(Data extracted from a collection)

┌──

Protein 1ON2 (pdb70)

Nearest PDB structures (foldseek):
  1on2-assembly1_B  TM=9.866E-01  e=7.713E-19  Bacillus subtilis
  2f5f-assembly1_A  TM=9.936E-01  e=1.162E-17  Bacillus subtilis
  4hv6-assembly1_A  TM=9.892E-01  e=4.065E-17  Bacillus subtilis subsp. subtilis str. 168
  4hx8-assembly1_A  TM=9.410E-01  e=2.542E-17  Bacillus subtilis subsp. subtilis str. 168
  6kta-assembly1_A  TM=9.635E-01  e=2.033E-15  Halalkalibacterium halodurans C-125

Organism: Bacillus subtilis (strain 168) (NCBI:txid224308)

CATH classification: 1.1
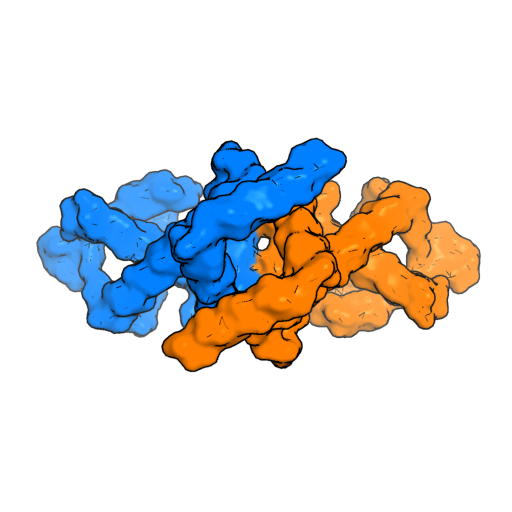0.10.10 (+1 more: 1.10.60.10)

Radius of gyration: 21.89 Å; Cα contacts (8 Å, |Δi|>4): 297; chains: 2; bounding box: 53×53×59 Å

B-factor: mean 22.47, std 8.71, range [9.21, 62.58]

Sequence (270 aa):
TTPSMEMYIEQIYMLIEEKGYARVSDIAEALAVHPSSVTKMVQKLDKDEYLIYEKYRGLVLTSKGKKIGKRLVYRHELLEQFLRIIGVDEEKIYNDVEGIEHHLSWNSIDRIGDLVQYFEEDDARKKDLKSIQKKTTPSMEMYIEQIYMLIEEKGYARVSDIAEALAVHPSSVTKMVQKLDKDEYLIYEKYRGLVLTSKGKKIGKRLVYRHELLEQFLRIIGVDEEKIYNDVEGIEHHLSWNSIDRIGDLVQYFEEDDARKKDLKSIQKK

Foldseek 3Di:
DALVLLVQLLLQLVCCVVPVARDLVSSCVVVVHDSVVVVVSLVVCVVVQQWDQDPPRGTGGDPNSNVSNVVLNVLLVLQLLLCVLLPDDNVCRNVVSSVCSRPDDVVRSVVSNVVSVVCVVDVVVSVVSVVVVVD/DALVLLLQLLQQLVCCVVPVADDLVSSCVVVVHDSVVSVVSLVVCCVVQQWHQDPPRGIDGDPNSNVSNVVLNVLLVLQLLLCVLLPHDNVCSNVVSSVPSRPDDVVVSVVSVVVSVVCVVDVVVSVVSVVVVVD

Structure (mmCIF, N/CA/C/O backbone):
data_1ON2
#
_entry.id   1ON2
#
_cell.length_a   52.5
_cell.length_b   52.5
_cell.length_c   83.1
_cell.angle_alpha   90
_cell.angle_beta   90
_cell.angle_gamma   120
#
_symmetry.space_group_name_H-M   'P 32'
#
loop_
_entity.id
_entity.type
_entity.pdbx_description
1 polymer 'Transcriptional regulator mntR'
2 non-polymer 'MANGANESE (II) ION'
3 water water
#
loop_
_atom_site.group_PDB
_atom_site.id
_atom_site.type_symbol
_atom_site.label_atom_id
_atom_site.label_alt_id
_atom_site.label_comp_id
_atom_site.label_asym_id
_atom_site.label_entity_id
_atom_site.label_seq_id
_atom_site.pdbx_PDB_ins_code
_atom_site.Cartn_x
_atom_site.Cartn_y
_atom_site.Cartn_z
_atom_site.occupancy
_atom_site.B_iso_or_equiv
_atom_site.auth_seq_id
_atom_site.auth_comp_id
_atom_site.auth_asym_id
_atom_site.auth_atom_id
_atom_site.pdbx_PDB_model_num
ATOM 1 N N . THR A 1 2 ? 0.851 -0.452 130.296 1.00 26.42 2 THR A N 1
ATOM 2 C CA . THR A 1 2 ? 1.643 0.350 131.273 1.00 25.42 2 THR A CA 1
ATOM 3 C C . THR A 1 2 ? 2.562 1.338 130.563 1.00 24.08 2 THR A C 1
ATOM 4 O O . THR A 1 2 ? 2.515 1.489 129.342 1.00 25.14 2 THR A O 1
ATOM 8 N N . THR A 1 3 ? 3.397 2.009 131.348 1.00 21.34 3 THR A N 1
ATOM 9 C CA . THR A 1 3 ? 4.354 2.983 130.832 1.00 19.53 3 THR A CA 1
ATOM 10 C C . THR A 1 3 ? 5.603 2.863 131.691 1.00 17.87 3 THR A C 1
ATOM 11 O O . THR A 1 3 ? 5.592 2.177 132.711 1.00 16.41 3 THR A O 1
ATOM 15 N N . PRO A 1 4 ? 6.707 3.502 131.277 1.00 17.65 4 PRO A N 1
ATOM 16 C CA . PRO A 1 4 ? 7.916 3.408 132.095 1.00 16.41 4 PRO A CA 1
ATOM 17 C C . PRO A 1 4 ? 7.651 3.962 133.493 1.00 16.60 4 PRO A C 1
ATOM 18 O O . PRO A 1 4 ? 8.082 3.385 134.492 1.00 15.39 4 PRO A O 1
ATOM 22 N N . SER A 1 5 ? 6.936 5.082 133.555 1.00 15.46 5 SER A N 1
ATOM 23 C CA . SER A 1 5 ? 6.639 5.702 134.843 1.00 16.58 5 SER A CA 1
ATOM 24 C C . SER A 1 5 ? 5.748 4.814 135.711 1.00 15.68 5 SER A C 1
ATOM 25 O O . SER A 1 5 ? 5.941 4.720 136.923 1.00 14.69 5 SER A O 1
ATOM 28 N N . MET A 1 6 ? 4.770 4.161 135.093 1.00 16.31 6 MET A N 1
ATOM 29 C CA . MET A 1 6 ? 3.885 3.286 135.850 1.00 15.66 6 MET A CA 1
ATOM 30 C C . MET A 1 6 ? 4.673 2.102 136.397 1.00 13.78 6 MET A C 1
ATOM 31 O O . MET A 1 6 ? 4.424 1.629 137.510 1.00 15.69 6 MET A O 1
ATOM 36 N N . GLU A 1 7 ? 5.626 1.626 135.608 1.00 14.33 7 GLU A N 1
ATOM 37 C CA . GLU A 1 7 ? 6.453 0.513 136.032 1.00 13.91 7 GLU A CA 1
ATOM 38 C C . GLU A 1 7 ? 7.435 0.946 137.116 1.00 12.82 7 GLU A C 1
ATOM 39 O O . GLU A 1 7 ? 7.722 0.189 138.039 1.00 10.69 7 GLU A O 1
ATOM 45 N N . MET A 1 8 ? 7.949 2.167 137.021 1.00 12.95 8 MET A N 1
ATOM 46 C CA . MET A 1 8 ? 8.874 2.638 138.047 1.00 13.44 8 MET A CA 1
ATOM 47 C C . MET A 1 8 ? 8.145 2.619 139.396 1.00 12.19 8 MET A C 1
ATOM 48 O O . MET A 1 8 ? 8.692 2.161 140.411 1.00 12.86 8 MET A O 1
ATOM 53 N N . TYR A 1 9 ? 6.903 3.092 139.397 1.00 13.06 9 TYR A N 1
ATOM 54 C CA . TYR A 1 9 ? 6.096 3.120 140.619 1.00 13.16 9 TYR A CA 1
ATOM 55 C C . TYR A 1 9 ? 5.678 1.740 141.123 1.00 15.14 9 TYR A C 1
ATOM 56 O O . TYR A 1 9 ? 5.712 1.462 142.327 1.00 12.65 9 TYR A O 1
ATOM 65 N N . ILE A 1 10 ? 5.257 0.877 140.209 1.00 14.26 10 ILE A N 1
ATOM 66 C CA . ILE A 1 10 ? 4.828 -0.454 140.616 1.00 13.54 10 ILE A CA 1
ATOM 67 C C . ILE A 1 10 ? 6.012 -1.198 141.233 1.00 15.37 10 ILE A C 1
ATOM 68 O O . ILE A 1 10 ? 5.866 -1.881 142.250 1.00 14.88 10 ILE A O 1
ATOM 73 N N . GLU A 1 11 ? 7.187 -1.044 140.627 1.00 15.25 11 GLU A N 1
ATOM 74 C CA . GLU A 1 11 ? 8.386 -1.696 141.138 1.00 14.42 11 GLU A CA 1
ATOM 75 C C . GLU A 1 11 ? 8.678 -1.219 142.556 1.00 12.95 11 GLU A C 1
ATOM 76 O O . GLU A 1 11 ? 8.941 -2.025 143.457 1.00 11.73 11 GLU A O 1
ATOM 82 N N . GLN A 1 12 ? 8.620 0.097 142.753 1.00 14.11 12 GLN A N 1
ATOM 83 C CA . GLN A 1 12 ? 8.909 0.688 144.059 1.00 13.63 12 GLN A CA 1
ATOM 84 C C . GLN A 1 12 ? 7.887 0.297 145.119 1.00 14.90 12 GLN A C 1
ATOM 85 O O . GLN A 1 12 ? 8.250 0.039 146.266 1.00 15.32 12 GLN A O 1
ATOM 91 N N . ILE A 1 13 ? 6.616 0.257 144.734 1.00 13.42 13 ILE A N 1
ATOM 92 C CA . ILE A 1 13 ? 5.556 -0.117 145.667 1.00 14.81 13 ILE A CA 1
ATOM 93 C C . ILE A 1 13 ? 5.719 -1.570 146.078 1.00 14.56 13 ILE A C 1
ATOM 94 O O . ILE A 1 13 ? 5.569 -1.914 147.257 1.00 13.90 13 ILE A O 1
ATOM 99 N N . TYR A 1 14 ? 6.031 -2.426 145.110 1.00 13.18 14 TYR A N 1
ATOM 100 C CA . TYR A 1 14 ? 6.224 -3.840 145.408 1.00 14.82 14 TYR A CA 1
ATOM 101 C C . TYR A 1 14 ? 7.369 -4.013 146.398 1.00 14.66 14 TYR A C 1
ATOM 102 O O . TYR A 1 14 ? 7.269 -4.791 147.344 1.00 16.67 14 TYR A O 1
ATOM 111 N N . MET A 1 15 ? 8.462 -3.285 146.172 1.00 14.19 15 MET A N 1
ATOM 112 C CA . MET A 1 15 ? 9.625 -3.382 147.045 1.00 14.05 15 MET A CA 1
ATOM 113 C C . MET A 1 15 ? 9.304 -2.985 148.484 1.00 12.75 15 MET A C 1
ATOM 114 O O . MET A 1 15 ? 9.743 -3.643 149.424 1.00 14.86 15 MET A O 1
ATOM 119 N N . LEU A 1 16 ? 8.539 -1.912 148.653 1.00 16.31 16 LEU A N 1
ATOM 120 C CA . LEU A 1 16 ? 8.186 -1.448 149.990 1.00 17.66 16 LEU A CA 1
ATOM 121 C C . LEU A 1 16 ? 7.296 -2.454 150.717 1.00 18.06 16 LEU A C 1
ATOM 122 O O . LEU A 1 16 ? 7.514 -2.750 151.887 1.00 18.09 16 LEU A O 1
ATOM 127 N N . ILE A 1 17 ? 6.296 -2.987 150.024 1.00 18.42 17 ILE A N 1
ATOM 128 C CA . ILE A 1 17 ? 5.400 -3.962 150.649 1.00 19.00 17 ILE A CA 1
ATOM 129 C C . ILE A 1 17 ? 6.186 -5.198 151.077 1.00 20.39 17 ILE A C 1
ATOM 130 O O . ILE A 1 17 ? 5.979 -5.741 152.163 1.00 21.92 17 ILE A O 1
ATOM 135 N N . GLU A 1 18 ? 7.101 -5.630 150.221 1.00 20.19 18 GLU A N 1
ATOM 136 C CA . GLU A 1 18 ? 7.928 -6.793 150.503 1.00 21.37 18 GLU A CA 1
ATOM 137 C C . GLU A 1 18 ? 8.861 -6.519 151.679 1.00 22.23 18 GLU A C 1
ATOM 138 O O . GLU A 1 18 ? 9.126 -7.401 152.500 1.00 21.67 18 GLU A O 1
ATOM 144 N N . GLU A 1 19 ? 9.343 -5.287 151.773 1.00 22.93 19 GLU A N 1
ATOM 145 C CA . GLU A 1 19 ? 10.262 -4.926 152.838 1.00 25.55 19 GLU A CA 1
ATOM 146 C C . GLU A 1 19 ? 9.596 -4.530 154.151 1.00 25.05 19 GLU A C 1
ATOM 147 O O . GLU A 1 19 ? 10.023 -4.967 155.218 1.00 23.96 19 GLU A O 1
ATOM 153 N N . LYS A 1 20 ? 8.544 -3.721 154.064 1.00 23.45 20 LYS A N 1
ATOM 154 C CA . LYS A 1 20 ? 7.852 -3.228 155.252 1.00 24.19 20 LYS A CA 1
ATOM 155 C C . LYS A 1 20 ? 6.472 -3.816 155.521 1.00 23.99 20 LYS A C 1
ATOM 156 O O . LYS A 1 20 ? 5.980 -3.752 156.646 1.00 24.13 20 LYS A O 1
ATOM 162 N N . GLY A 1 21 ? 5.843 -4.376 154.496 1.00 23.71 21 GLY A N 1
ATOM 163 C CA . GLY A 1 21 ? 4.518 -4.938 154.678 1.00 22.55 21 GLY A CA 1
ATOM 164 C C . GLY A 1 21 ? 3.450 -3.933 154.286 1.00 22.08 21 GLY A C 1
ATOM 165 O O . GLY A 1 21 ? 2.250 -4.218 154.344 1.00 21.95 21 GLY A O 1
ATOM 166 N N . TYR A 1 22 ? 3.888 -2.748 153.878 1.00 20.58 22 TYR A N 1
ATOM 167 C CA . TYR A 1 22 ? 2.975 -1.693 153.465 1.00 20.38 22 TYR A CA 1
ATOM 168 C C . TYR A 1 22 ? 3.734 -0.694 152.599 1.00 20.28 22 TYR A C 1
ATOM 169 O O . TYR A 1 22 ? 4.965 -0.713 152.562 1.00 18.43 22 TYR A O 1
ATOM 178 N N . ALA A 1 23 ? 3.000 0.168 151.900 1.00 20.17 23 ALA A N 1
ATOM 179 C CA . ALA A 1 23 ? 3.612 1.165 151.026 1.00 20.23 23 ALA A CA 1
ATOM 180 C C . ALA A 1 23 ? 2.952 2.520 151.215 1.00 21.38 23 ALA A C 1
ATOM 181 O O . ALA A 1 23 ? 1.966 2.837 150.556 1.00 22.30 23 ALA A O 1
ATOM 183 N N . ARG A 1 24 ? 3.511 3.318 152.117 1.00 21.19 24 ARG A N 1
ATOM 184 C CA . ARG A 1 24 ? 2.981 4.643 152.404 1.00 22.26 24 ARG A CA 1
ATOM 185 C C . ARG A 1 24 ? 3.441 5.654 151.368 1.00 20.16 24 ARG A C 1
ATOM 186 O O . ARG A 1 24 ? 4.563 5.570 150.852 1.00 15.85 24 ARG A O 1
ATOM 194 N N . VAL A 1 25 ? 2.565 6.607 151.066 1.00 19.17 25 VAL A N 1
ATOM 195 C CA . VAL A 1 25 ? 2.864 7.649 150.090 1.00 18.38 25 VAL A CA 1
ATOM 196 C C . VAL A 1 25 ? 4.193 8.345 150.380 1.00 18.84 25 VAL A C 1
ATOM 197 O O . VAL A 1 25 ? 4.988 8.584 149.466 1.00 17.30 25 VAL A O 1
ATOM 201 N N . SER A 1 26 ? 4.430 8.671 151.648 1.00 19.53 26 SER A N 1
ATOM 202 C CA . SER A 1 26 ? 5.668 9.333 152.045 1.00 19.83 26 SER A CA 1
ATOM 203 C C . SER A 1 26 ? 6.890 8.475 151.730 1.00 19.13 26 SER A C 1
ATOM 204 O O . SER A 1 26 ? 7.924 8.994 151.301 1.00 19.02 26 SER A O 1
ATOM 207 N N . ASP A 1 27 ? 6.774 7.165 151.952 1.00 18.60 27 ASP A N 1
ATOM 208 C CA . ASP A 1 27 ? 7.873 6.239 151.677 1.00 16.73 27 ASP A CA 1
ATOM 209 C C . ASP A 1 27 ? 8.151 6.170 150.175 1.00 14.97 27 ASP A C 1
ATOM 210 O O . ASP A 1 27 ? 9.307 6.163 149.744 1.00 15.29 27 ASP A O 1
ATOM 215 N N . ILE A 1 28 ? 7.089 6.127 149.377 1.00 14.32 28 ILE A N 1
ATOM 216 C CA . ILE A 1 28 ? 7.249 6.081 147.931 1.00 14.12 28 ILE A CA 1
ATOM 217 C C . ILE A 1 28 ? 7.885 7.399 147.480 1.00 15.79 28 ILE A C 1
ATOM 218 O O . ILE A 1 28 ? 8.830 7.401 146.692 1.00 14.91 28 ILE A O 1
ATOM 223 N N . ALA A 1 29 ? 7.367 8.516 147.986 1.00 14.40 29 ALA A N 1
ATOM 224 C CA . ALA A 1 29 ? 7.913 9.825 147.622 1.00 16.42 29 ALA A CA 1
ATOM 225 C C . ALA A 1 29 ? 9.384 9.924 148.018 1.00 16.76 29 ALA A C 1
ATOM 226 O O . ALA A 1 29 ? 10.185 10.518 147.292 1.00 19.79 29 ALA A O 1
ATOM 228 N N . GLU A 1 30 ? 9.739 9.350 149.166 1.00 16.65 30 GLU A N 1
ATOM 229 C CA . GLU A 1 30 ? 11.129 9.366 149.628 1.00 16.95 30 GLU A CA 1
ATOM 230 C C . GLU A 1 30 ? 12.047 8.585 148.687 1.00 16.84 30 GLU A C 1
ATOM 231 O O . GLU A 1 30 ? 13.145 9.035 148.347 1.00 14.87 30 GLU A O 1
ATOM 237 N N . ALA A 1 31 ? 11.604 7.404 148.270 1.00 14.38 31 ALA A N 1
ATOM 238 C CA . ALA A 1 31 ? 12.423 6.584 147.379 1.00 13.82 31 ALA A CA 1
ATOM 239 C C . ALA A 1 31 ? 12.591 7.179 145.975 1.00 13.66 31 ALA A C 1
ATOM 240 O O . ALA A 1 31 ? 13.641 7.018 145.350 1.00 13.24 31 ALA A O 1
ATOM 242 N N . LEU A 1 32 ? 11.567 7.868 145.484 1.00 14.94 32 LEU A N 1
ATOM 243 C CA . LEU A 1 32 ? 11.616 8.450 144.141 1.00 15.78 32 LEU A CA 1
ATOM 244 C C . LEU A 1 32 ? 12.032 9.920 144.093 1.00 17.71 32 LEU A C 1
ATOM 245 O O . LEU A 1 32 ? 12.209 10.481 143.009 1.00 18.74 32 LEU A O 1
ATOM 250 N N . ALA A 1 33 ? 12.191 10.537 145.258 1.00 15.56 33 ALA A N 1
ATOM 251 C CA . ALA A 1 33 ? 12.566 11.945 145.340 1.00 15.71 33 ALA A CA 1
ATOM 252 C C . ALA A 1 33 ? 11.552 12.817 144.598 1.00 16.14 33 ALA A C 1
ATOM 253 O O . ALA A 1 33 ? 11.915 13.630 143.748 1.00 15.05 33 ALA A O 1
ATOM 255 N N . VAL A 1 34 ? 10.273 12.638 144.916 1.00 16.64 34 VAL A N 1
ATOM 256 C CA . VAL A 1 34 ? 9.215 13.430 144.293 1.00 15.82 34 VAL A CA 1
ATOM 257 C C . VAL A 1 34 ? 8.229 13.864 145.371 1.00 16.65 34 VAL A C 1
ATOM 258 O O . VAL A 1 34 ? 8.291 13.383 146.499 1.00 17.24 34 VAL A O 1
ATOM 262 N N . HIS A 1 35 ? 7.325 14.776 145.028 1.00 17.76 35 HIS A N 1
ATOM 263 C CA . HIS A 1 35 ? 6.337 15.260 145.987 1.00 18.51 35 HIS A CA 1
ATOM 264 C C . HIS A 1 35 ? 5.240 14.221 146.175 1.00 19.84 35 HIS A C 1
ATOM 265 O O . HIS A 1 35 ? 4.843 13.548 145.223 1.00 16.06 35 HIS A O 1
ATOM 272 N N . PRO A 1 36 ? 4.735 14.074 147.409 1.00 19.52 36 PRO A N 1
ATOM 273 C CA . PRO A 1 36 ? 3.677 13.090 147.631 1.00 21.80 36 PRO A CA 1
ATOM 274 C C . PRO A 1 36 ? 2.468 13.304 146.720 1.00 21.31 36 PRO A C 1
ATOM 275 O O . PRO A 1 36 ? 1.818 12.337 146.320 1.00 24.03 36 PRO A O 1
ATOM 279 N N . SER A 1 37 ? 2.176 14.560 146.382 1.00 22.02 37 SER A N 1
ATOM 280 C CA . SER A 1 37 ? 1.037 14.860 145.519 1.00 23.64 37 SER A CA 1
ATOM 281 C C . SER A 1 37 ? 1.210 14.187 144.165 1.00 23.31 37 SER A C 1
ATOM 282 O O . SER A 1 37 ? 0.233 13.766 143.548 1.00 23.81 37 SER A O 1
ATOM 285 N N . SER A 1 38 ? 2.452 14.090 143.703 1.00 21.38 38 SER A N 1
ATOM 286 C CA . SER A 1 38 ? 2.734 13.440 142.431 1.00 21.63 38 SER A CA 1
ATOM 287 C C . SER A 1 38 ? 2.523 11.941 142.593 1.00 20.12 38 SER A C 1
ATOM 288 O O . SER A 1 38 ? 2.066 11.263 141.670 1.00 18.12 38 SER A O 1
ATOM 291 N N . VAL A 1 39 ? 2.862 11.427 143.773 1.00 19.43 39 VAL A N 1
ATOM 292 C CA . VAL A 1 39 ? 2.688 10.011 144.056 1.00 19.72 39 VAL A CA 1
ATOM 293 C C . VAL A 1 39 ? 1.197 9.686 144.054 1.00 20.91 39 VAL A C 1
ATOM 294 O O . VAL A 1 39 ? 0.752 8.743 143.393 1.00 19.91 39 VAL A O 1
ATOM 298 N N . THR A 1 40 ? 0.428 10.473 144.801 1.00 22.81 40 THR A N 1
ATOM 299 C CA . THR A 1 40 ? -1.010 10.265 144.883 1.00 24.38 40 THR A CA 1
ATOM 300 C C . THR A 1 40 ? -1.650 10.271 143.492 1.00 25.16 40 THR A C 1
ATOM 301 O O . THR A 1 40 ? -2.532 9.461 143.213 1.00 26.31 40 THR A O 1
ATOM 305 N N . LYS A 1 41 ? -1.197 11.161 142.613 1.00 25.17 41 LYS A N 1
ATOM 306 C CA . LYS A 1 41 ? -1.748 11.208 141.259 1.00 25.60 41 LYS A CA 1
ATOM 307 C C . LYS A 1 41 ? -1.499 9.888 140.524 1.00 24.16 41 LYS A C 1
ATOM 308 O O . LYS A 1 41 ? -2.393 9.365 139.856 1.00 22.17 41 LYS A O 1
ATOM 314 N N . MET A 1 42 ? -0.285 9.352 140.640 1.00 24.01 42 MET A N 1
ATOM 315 C CA . MET A 1 42 ? 0.044 8.089 139.982 1.00 21.33 42 MET A CA 1
ATOM 316 C C . MET A 1 42 ? -0.725 6.936 140.625 1.00 21.44 42 MET A C 1
ATOM 317 O O . MET A 1 42 ? -1.212 6.045 139.929 1.00 22.38 42 MET A O 1
ATOM 322 N N . VAL A 1 43 ? -0.834 6.952 141.950 1.00 22.17 43 VAL A N 1
ATOM 323 C CA . VAL A 1 43 ? -1.567 5.903 142.654 1.00 23.20 43 VAL A CA 1
ATOM 324 C C . VAL A 1 43 ? -3.021 5.878 142.186 1.00 23.51 43 VAL A C 1
ATOM 325 O O . VAL A 1 43 ? -3.607 4.808 142.003 1.00 24.04 43 VAL A O 1
ATOM 329 N N . GLN A 1 44 ? -3.604 7.056 141.990 1.00 25.08 44 GLN A N 1
ATOM 330 C CA . GLN A 1 44 ? -4.984 7.129 141.520 1.00 27.13 44 GLN A CA 1
ATOM 331 C C . GLN A 1 44 ? -5.083 6.439 140.159 1.00 27.36 44 GLN A C 1
ATOM 332 O O . GLN A 1 44 ? -6.030 5.697 139.892 1.00 27.58 44 GLN A O 1
ATOM 338 N N . LYS A 1 45 ? -4.097 6.678 139.303 1.00 26.02 45 LYS A N 1
ATOM 339 C CA . LYS A 1 45 ? -4.087 6.066 137.983 1.00 26.59 45 LYS A CA 1
ATOM 340 C C . LYS A 1 45 ? -3.933 4.550 138.088 1.00 26.02 45 LYS A C 1
ATOM 341 O O . LYS A 1 45 ? -4.634 3.799 137.408 1.00 26.28 45 LYS A O 1
ATOM 347 N N . LEU A 1 46 ? -3.016 4.100 138.942 1.00 23.02 46 LEU A N 1
ATOM 348 C CA . LEU A 1 46 ? -2.793 2.668 139.122 1.00 21.43 46 LEU A CA 1
ATOM 349 C C . LEU A 1 46 ? -4.042 2.005 139.697 1.00 20.77 46 LEU A C 1
ATOM 350 O O . LEU A 1 46 ? -4.301 0.832 139.448 1.00 20.61 46 LEU A O 1
ATOM 355 N N . ASP A 1 47 ? -4.811 2.761 140.471 1.00 21.86 47 ASP A N 1
ATOM 356 C CA . ASP A 1 47 ? -6.046 2.239 141.054 1.00 23.38 47 ASP A CA 1
ATOM 357 C C . ASP A 1 47 ? -7.060 2.094 139.919 1.00 24.78 47 ASP A C 1
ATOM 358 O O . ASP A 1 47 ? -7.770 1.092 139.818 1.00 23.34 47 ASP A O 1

└──

### Exercise goal
Among the entries above, how many lines hold the string "polymer"? Respond with nothing but the number.

### Output for this task
2